Weeks before the Supreme Court’s emergency session that could determine the fate of TikTok in the United States, Donald Trump on Friday issued a legal filing asking the high court to pause the law that would ban the Chinese-owned social media app if it isn’t sold by January 19.

The filing did not comment on the legal arguments of the law, which was signed under President Biden over national security concerns that have mounted in recent years. Instead, it touted Trump as “one of the most powerful, prolific, and influential users of social media in history,” noting his 14.7 million followers on TikTok. The president also echoed TikTok’s arguments that the law illegally restricts the First Amendment.

The filing marks the latest chapter in Trump’s shifting views regarding the popular app after he tried, and failed, to ban it in 2020. After meeting with TikTok’s CEO earlier this month, Trump hinted at possibly intervening before the law’s implementation, saying that he had a “warm spot” for the platform. In March, Trump experienced a similar reversal following a meeting with Jeff Yass, a conservative hedge-fund manager who happens to have a $33 billion stake in TikTok. All of this has come against the backdrop of Trump’s increasing coziness with some of tech’s most prominent billionaires.

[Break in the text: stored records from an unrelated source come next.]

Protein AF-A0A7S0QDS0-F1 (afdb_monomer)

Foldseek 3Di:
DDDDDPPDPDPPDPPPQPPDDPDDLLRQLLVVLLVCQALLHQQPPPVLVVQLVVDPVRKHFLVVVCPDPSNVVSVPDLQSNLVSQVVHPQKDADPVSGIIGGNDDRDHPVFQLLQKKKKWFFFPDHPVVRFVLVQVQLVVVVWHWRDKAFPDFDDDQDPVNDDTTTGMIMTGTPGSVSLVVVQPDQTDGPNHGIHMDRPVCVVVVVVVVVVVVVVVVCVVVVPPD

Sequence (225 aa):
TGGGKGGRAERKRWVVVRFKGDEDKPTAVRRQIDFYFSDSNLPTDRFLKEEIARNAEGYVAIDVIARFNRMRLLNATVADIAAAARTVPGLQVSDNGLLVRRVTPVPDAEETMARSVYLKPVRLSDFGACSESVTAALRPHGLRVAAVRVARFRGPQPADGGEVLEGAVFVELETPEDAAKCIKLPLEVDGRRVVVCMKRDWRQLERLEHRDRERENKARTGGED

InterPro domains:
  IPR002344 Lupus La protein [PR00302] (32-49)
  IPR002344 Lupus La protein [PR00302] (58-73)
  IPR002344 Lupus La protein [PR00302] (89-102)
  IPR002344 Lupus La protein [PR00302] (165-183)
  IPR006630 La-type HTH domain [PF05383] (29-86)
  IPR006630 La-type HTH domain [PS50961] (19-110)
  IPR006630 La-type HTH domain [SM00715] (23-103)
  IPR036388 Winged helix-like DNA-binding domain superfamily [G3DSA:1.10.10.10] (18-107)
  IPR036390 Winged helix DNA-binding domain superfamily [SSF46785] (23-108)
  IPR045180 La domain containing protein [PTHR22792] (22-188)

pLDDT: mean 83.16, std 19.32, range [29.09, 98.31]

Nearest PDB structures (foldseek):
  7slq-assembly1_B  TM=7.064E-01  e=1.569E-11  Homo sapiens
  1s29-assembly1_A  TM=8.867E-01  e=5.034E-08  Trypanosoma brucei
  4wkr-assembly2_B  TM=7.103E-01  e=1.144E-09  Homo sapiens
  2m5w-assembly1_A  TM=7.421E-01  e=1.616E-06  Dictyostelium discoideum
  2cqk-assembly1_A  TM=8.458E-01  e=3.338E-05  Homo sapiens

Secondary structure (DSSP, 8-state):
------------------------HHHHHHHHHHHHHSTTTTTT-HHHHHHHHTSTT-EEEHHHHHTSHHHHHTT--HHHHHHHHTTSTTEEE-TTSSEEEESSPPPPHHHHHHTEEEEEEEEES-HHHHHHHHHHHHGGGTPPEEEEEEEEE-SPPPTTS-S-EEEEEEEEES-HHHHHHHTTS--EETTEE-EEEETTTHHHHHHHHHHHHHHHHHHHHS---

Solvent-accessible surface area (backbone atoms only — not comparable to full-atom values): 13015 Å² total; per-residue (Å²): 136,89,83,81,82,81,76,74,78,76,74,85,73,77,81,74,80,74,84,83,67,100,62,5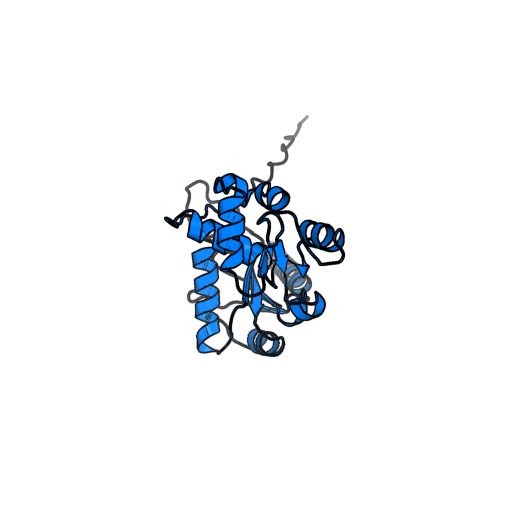4,63,69,59,52,49,28,55,50,51,46,45,58,72,27,70,80,36,40,62,70,36,64,65,62,47,51,46,24,68,74,29,96,84,33,44,32,52,36,68,63,54,34,67,35,70,68,33,51,74,62,67,42,46,54,66,55,48,41,58,28,40,64,72,34,88,57,43,43,58,43,94,87,50,50,33,38,25,62,75,56,82,80,53,54,58,65,61,53,45,52,8,15,27,28,39,34,62,37,66,54,75,46,71,69,59,35,44,48,42,53,44,60,50,32,45,87,74,74,41,56,72,71,45,68,44,82,68,47,85,62,74,85,77,50,95,81,76,56,80,68,41,48,25,29,32,35,38,30,31,79,37,44,66,49,27,64,51,52,51,72,49,93,44,46,46,91,91,32,75,35,52,50,37,48,49,86,48,44,71,58,53,54,52,50,56,50,53,52,51,51,50,53,51,48,59,68,69,69,68,82,127

Organism: NCBI:txid233186

Structure (mmCIF, N/CA/C/O backbone):
data_AF-A0A7S0QDS0-F1
#
_entry.id   AF-A0A7S0QDS0-F1
#
loop_
_atom_site.group_PDB
_atom_site.id
_atom_site.type_symbol
_atom_site.label_atom_id
_atom_site.label_alt_id
_atom_site.label_comp_id
_atom_site.label_asym_id
_atom_site.label_entity_id
_atom_site.label_seq_id
_atom_site.pdbx_PDB_ins_code
_atom_site.Cartn_x
_atom_site.Cartn_y
_atom_site.Cartn_z
_atom_site.occupancy
_atom_site.B_iso_or_equiv
_atom_site.auth_seq_id
_atom_site.auth_comp_id
_atom_site.auth_asym_id
_atom_site.auth_atom_id
_atom_site.pdbx_PDB_model_num
ATOM 1 N N . THR A 1 1 ? 9.175 44.696 35.206 1.00 37.31 1 THR A N 1
ATOM 2 C CA . THR A 1 1 ? 8.678 44.597 33.817 1.00 37.31 1 THR A CA 1
ATOM 3 C C . THR A 1 1 ? 9.189 43.302 33.217 1.00 37.31 1 THR A C 1
ATOM 5 O O . THR A 1 1 ? 10.365 43.180 32.909 1.00 37.31 1 THR A O 1
ATOM 8 N N . GLY A 1 2 ? 8.334 42.276 33.198 1.00 33.84 2 GLY A N 1
ATOM 9 C CA . GLY A 1 2 ? 8.677 40.941 32.706 1.00 33.84 2 GLY A CA 1
ATOM 10 C C . GLY A 1 2 ? 8.660 40.878 31.179 1.00 33.84 2 GLY A C 1
ATOM 11 O O . GLY A 1 2 ? 7.707 41.334 30.557 1.00 33.84 2 GLY A O 1
ATOM 12 N N . GLY A 1 3 ? 9.707 40.302 30.590 1.00 30.81 3 GLY A N 1
ATOM 13 C CA . GLY A 1 3 ? 9.789 39.974 29.167 1.00 30.81 3 GLY A CA 1
ATOM 14 C C . GLY A 1 3 ? 9.848 38.462 28.997 1.00 30.81 3 GLY A C 1
ATOM 15 O O . GLY A 1 3 ? 10.903 37.852 29.155 1.00 30.81 3 GLY A O 1
ATOM 16 N N . GLY A 1 4 ? 8.688 37.855 28.748 1.00 30.55 4 GLY A N 1
ATOM 17 C CA . GLY A 1 4 ? 8.509 36.417 28.601 1.00 30.55 4 GLY A CA 1
ATOM 18 C C . GLY A 1 4 ? 9.137 35.848 27.326 1.00 30.55 4 GLY A C 1
ATOM 19 O O . GLY A 1 4 ? 8.909 36.329 26.222 1.00 30.55 4 GLY A O 1
ATOM 20 N N . LYS A 1 5 ? 9.909 34.781 27.542 1.00 32.50 5 LYS A N 1
ATOM 21 C CA . LYS A 1 5 ? 10.260 33.653 26.665 1.00 32.50 5 LYS A CA 1
ATOM 22 C C . LYS A 1 5 ? 9.601 33.646 25.272 1.00 32.50 5 LYS A C 1
ATOM 24 O O . LYS A 1 5 ? 8.476 33.185 25.102 1.00 32.50 5 LYS A O 1
ATOM 29 N N . GLY A 1 6 ? 10.386 34.002 24.255 1.00 29.09 6 GLY A N 1
ATOM 30 C CA . GLY A 1 6 ? 10.154 33.584 22.873 1.00 29.09 6 GLY A CA 1
ATOM 31 C C . GLY A 1 6 ? 10.466 32.094 22.721 1.00 29.09 6 GLY A C 1
ATOM 32 O O . GLY A 1 6 ? 11.616 31.709 22.514 1.00 29.09 6 GLY A O 1
ATOM 33 N N . GLY A 1 7 ? 9.443 31.248 22.858 1.00 30.50 7 GLY A N 1
ATOM 34 C CA . GLY A 1 7 ? 9.517 29.824 22.543 1.00 30.50 7 GLY A CA 1
ATOM 35 C C . GLY A 1 7 ? 9.782 29.637 21.052 1.00 30.50 7 GLY A C 1
ATOM 36 O O . GLY A 1 7 ? 8.878 29.745 20.226 1.00 30.50 7 GLY A O 1
ATOM 37 N N . ARG A 1 8 ? 11.044 29.383 20.700 1.00 35.12 8 ARG A N 1
ATOM 38 C CA . ARG A 1 8 ? 11.461 29.011 19.349 1.00 35.12 8 ARG A CA 1
ATOM 39 C C . ARG A 1 8 ? 10.747 27.713 18.981 1.00 35.12 8 ARG A C 1
ATOM 41 O O . ARG A 1 8 ? 11.035 26.676 19.569 1.00 35.12 8 ARG A O 1
ATOM 48 N N . ALA A 1 9 ? 9.818 27.808 18.031 1.00 37.53 9 ALA A N 1
ATOM 49 C CA . ALA A 1 9 ? 9.052 26.697 17.484 1.00 37.53 9 ALA A CA 1
ATOM 50 C C . ALA A 1 9 ? 9.956 25.479 17.249 1.00 37.53 9 ALA A C 1
ATOM 52 O O . ALA A 1 9 ? 10.877 25.506 16.425 1.00 37.53 9 ALA A O 1
ATOM 53 N N . GLU A 1 10 ? 9.704 24.431 18.026 1.00 36.06 10 GLU A N 1
ATOM 54 C CA . GLU A 1 10 ? 10.418 23.172 17.951 1.00 36.06 10 GLU A CA 1
ATOM 55 C C . GLU A 1 10 ? 10.180 22.581 16.560 1.00 36.06 10 GLU A C 1
ATOM 57 O O . GLU A 1 10 ? 9.054 22.290 16.144 1.00 36.06 10 GLU A O 1
ATOM 62 N N . ARG A 1 11 ? 11.255 22.509 15.773 1.00 35.84 11 ARG A N 1
ATOM 63 C CA . ARG A 1 11 ? 11.232 21.968 14.416 1.00 35.84 11 ARG A CA 1
ATOM 64 C C . ARG A 1 11 ? 10.720 20.534 14.503 1.00 35.84 11 ARG A C 1
ATOM 66 O O . ARG A 1 11 ? 11.398 19.694 15.087 1.00 35.84 11 ARG A O 1
ATOM 73 N N . LYS A 1 12 ? 9.547 20.268 13.914 1.00 35.25 12 LYS A N 1
ATOM 74 C CA . LYS A 1 12 ? 8.969 18.924 13.758 1.00 35.25 12 LYS A CA 1
ATOM 75 C C . LYS A 1 12 ? 10.035 17.992 13.179 1.00 35.25 12 LYS A C 1
ATOM 77 O O . LYS A 1 12 ? 10.320 18.023 11.983 1.00 35.25 12 LYS A O 1
ATOM 82 N N . ARG A 1 13 ? 10.671 17.213 14.053 1.00 29.95 13 ARG A N 1
ATOM 83 C CA . ARG A 1 13 ? 11.670 16.214 13.692 1.00 29.95 13 ARG A CA 1
ATOM 84 C C . ARG A 1 13 ? 10.895 15.064 13.065 1.00 29.95 13 ARG A C 1
ATOM 86 O O . ARG A 1 13 ? 10.115 14.405 13.744 1.00 29.95 13 ARG A O 1
ATOM 93 N N . TRP A 1 14 ? 11.037 14.881 11.758 1.00 29.95 14 TRP A N 1
ATOM 94 C CA . TRP A 1 14 ? 10.477 13.716 11.086 1.00 29.95 14 TRP A CA 1
ATOM 95 C C . TRP A 1 14 ? 11.069 12.467 11.740 1.00 29.95 14 TRP A C 1
ATOM 97 O O . TRP A 1 14 ? 12.289 12.295 11.753 1.00 29.95 14 TRP A O 1
ATOM 107 N N . VAL A 1 15 ? 10.211 11.617 12.306 1.00 36.81 15 VAL A N 1
ATOM 108 C CA . VAL A 1 15 ? 10.606 10.271 12.716 1.00 36.81 15 VAL A CA 1
ATOM 109 C C . VAL A 1 15 ? 10.913 9.518 11.431 1.00 36.81 15 VAL A C 1
ATOM 111 O O . VAL A 1 15 ? 10.017 9.116 10.690 1.00 36.81 15 VAL A O 1
ATOM 114 N N . VAL A 1 16 ? 12.199 9.379 11.125 1.00 39.00 16 VAL A N 1
ATOM 115 C CA . VAL A 1 16 ? 12.642 8.425 10.118 1.00 39.00 16 VAL A CA 1
ATOM 116 C C . VAL A 1 16 ? 12.464 7.059 10.758 1.00 39.00 16 VAL A C 1
ATOM 118 O O . VAL A 1 16 ? 13.289 6.648 11.572 1.00 39.00 16 VAL A O 1
ATOM 121 N N . VAL A 1 17 ? 11.374 6.369 10.418 1.00 39.94 17 VAL A N 1
ATOM 122 C CA . VAL A 1 17 ? 11.266 4.932 10.678 1.00 39.94 17 VAL A CA 1
ATOM 123 C C . VAL A 1 17 ? 12.465 4.294 9.983 1.00 39.94 17 VAL A C 1
ATOM 125 O O . VAL A 1 17 ? 12.567 4.302 8.749 1.00 39.94 17 VAL A O 1
ATOM 128 N N . ARG A 1 18 ? 13.437 3.848 10.783 1.00 36.78 18 ARG A N 1
ATOM 129 C CA . ARG A 1 18 ? 14.582 3.094 10.287 1.00 36.78 18 ARG A CA 1
ATOM 130 C C . ARG A 1 18 ? 14.042 1.727 9.907 1.00 36.78 18 ARG A C 1
ATOM 132 O O . ARG A 1 18 ? 13.672 0.960 10.781 1.00 36.78 18 ARG A O 1
ATOM 139 N N . PHE A 1 19 ? 13.988 1.454 8.609 1.00 40.97 19 PHE A N 1
ATOM 140 C CA . PHE A 1 19 ? 13.789 0.100 8.113 1.00 40.97 19 PHE A CA 1
ATOM 141 C C . PHE A 1 19 ? 15.035 -0.674 8.523 1.00 40.97 19 PHE A C 1
ATOM 143 O O . PHE A 1 19 ? 16.105 -0.465 7.952 1.00 40.97 19 PHE A O 1
ATOM 150 N N . LYS A 1 20 ? 14.928 -1.467 9.586 1.00 41.88 20 LYS A N 1
ATOM 151 C CA . LYS A 1 20 ? 15.986 -2.383 9.981 1.00 41.88 20 LYS A CA 1
ATOM 152 C C . LYS A 1 20 ? 15.634 -3.724 9.354 1.00 41.88 20 LYS A C 1
ATOM 154 O O . LYS A 1 20 ? 14.699 -4.380 9.789 1.00 41.88 20 LYS A O 1
ATOM 159 N N . GLY A 1 21 ? 16.342 -4.084 8.296 1.00 47.25 21 GLY A N 1
ATOM 160 C CA . GLY A 1 21 ? 16.231 -5.401 7.695 1.00 47.25 21 GLY A CA 1
ATOM 161 C C . GLY A 1 21 ? 17.512 -5.696 6.945 1.00 47.25 21 GLY A C 1
ATOM 162 O O . GLY A 1 21 ? 17.885 -4.921 6.068 1.00 47.25 21 GLY A O 1
ATOM 163 N N . ASP A 1 22 ? 18.160 -6.801 7.300 1.00 56.69 22 ASP A N 1
ATOM 164 C CA . ASP A 1 22 ? 19.267 -7.437 6.577 1.00 56.69 22 ASP A CA 1
ATOM 165 C C . ASP A 1 22 ? 18.794 -8.004 5.217 1.00 56.69 22 ASP A C 1
ATOM 167 O O . ASP A 1 22 ? 19.120 -9.121 4.831 1.00 56.69 22 ASP A O 1
ATOM 171 N N . GLU A 1 23 ? 17.941 -7.260 4.511 1.00 74.75 23 GLU A N 1
ATOM 172 C CA . GLU A 1 23 ? 17.399 -7.619 3.207 1.00 74.75 23 GLU A CA 1
ATOM 173 C C . GLU A 1 23 ? 18.427 -7.246 2.138 1.00 74.75 23 GLU A C 1
ATOM 175 O O . GLU A 1 23 ? 18.935 -6.120 2.109 1.00 74.75 23 GLU A O 1
ATOM 180 N N . ASP A 1 24 ? 18.753 -8.193 1.260 1.00 89.00 24 ASP A N 1
ATOM 181 C CA . ASP A 1 24 ? 19.684 -7.943 0.169 1.00 89.00 24 ASP A CA 1
ATOM 182 C C . ASP A 1 24 ? 19.134 -6.870 -0.787 1.00 89.00 24 ASP A C 1
ATOM 184 O O . ASP A 1 24 ? 17.922 -6.690 -0.953 1.00 89.00 24 ASP A O 1
ATOM 188 N N . LYS A 1 25 ? 20.044 -6.125 -1.426 1.00 91.94 25 LYS A N 1
ATOM 189 C CA . LYS A 1 25 ? 19.691 -5.014 -2.321 1.00 91.94 25 LYS A CA 1
ATOM 190 C C . LYS A 1 25 ? 18.662 -5.425 -3.397 1.00 91.94 25 LYS A C 1
ATOM 192 O O . LYS A 1 25 ? 17.686 -4.686 -3.541 1.00 91.94 25 LYS A O 1
ATOM 197 N N . PRO A 1 26 ? 18.824 -6.538 -4.144 1.00 93.88 26 PRO A N 1
ATOM 198 C CA . PRO A 1 26 ? 17.819 -6.998 -5.106 1.00 93.88 26 PRO A CA 1
ATOM 199 C C . PRO A 1 26 ? 16.407 -7.126 -4.522 1.00 93.88 26 PRO A C 1
ATOM 201 O O . PRO A 1 26 ? 15.458 -6.573 -5.089 1.00 93.88 26 PRO A O 1
ATOM 204 N N . THR A 1 27 ? 16.264 -7.786 -3.371 1.00 92.00 27 THR A N 1
ATOM 205 C CA . THR A 1 27 ? 14.966 -7.967 -2.705 1.00 92.00 27 THR A CA 1
ATOM 206 C C . THR A 1 27 ? 14.364 -6.627 -2.276 1.00 92.00 27 THR A C 1
ATOM 208 O O . THR A 1 27 ? 13.193 -6.347 -2.563 1.00 92.00 27 THR A O 1
ATOM 211 N N . ALA A 1 28 ? 15.175 -5.745 -1.688 1.00 88.31 28 ALA A N 1
ATOM 212 C CA . ALA A 1 28 ? 14.738 -4.417 -1.264 1.00 88.31 28 ALA A CA 1
ATOM 213 C C . ALA A 1 28 ? 14.290 -3.537 -2.446 1.00 88.31 28 ALA A C 1
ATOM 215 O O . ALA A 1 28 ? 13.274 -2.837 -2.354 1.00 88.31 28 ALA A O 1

D. John Sauer, Trump’s lawyer and nominee for solicitor general, wrote on Friday: “President Trump takes no position on the underlying merits of this dispute. Instead, he respectfully requests that the Court consider staying the Act’s deadline for divestment of January 19, 2025, while it considers the merits of this case, thus permitting President Trump’s incoming Administration the opportunity to pursue a political resolution of the questions at issue in the case.”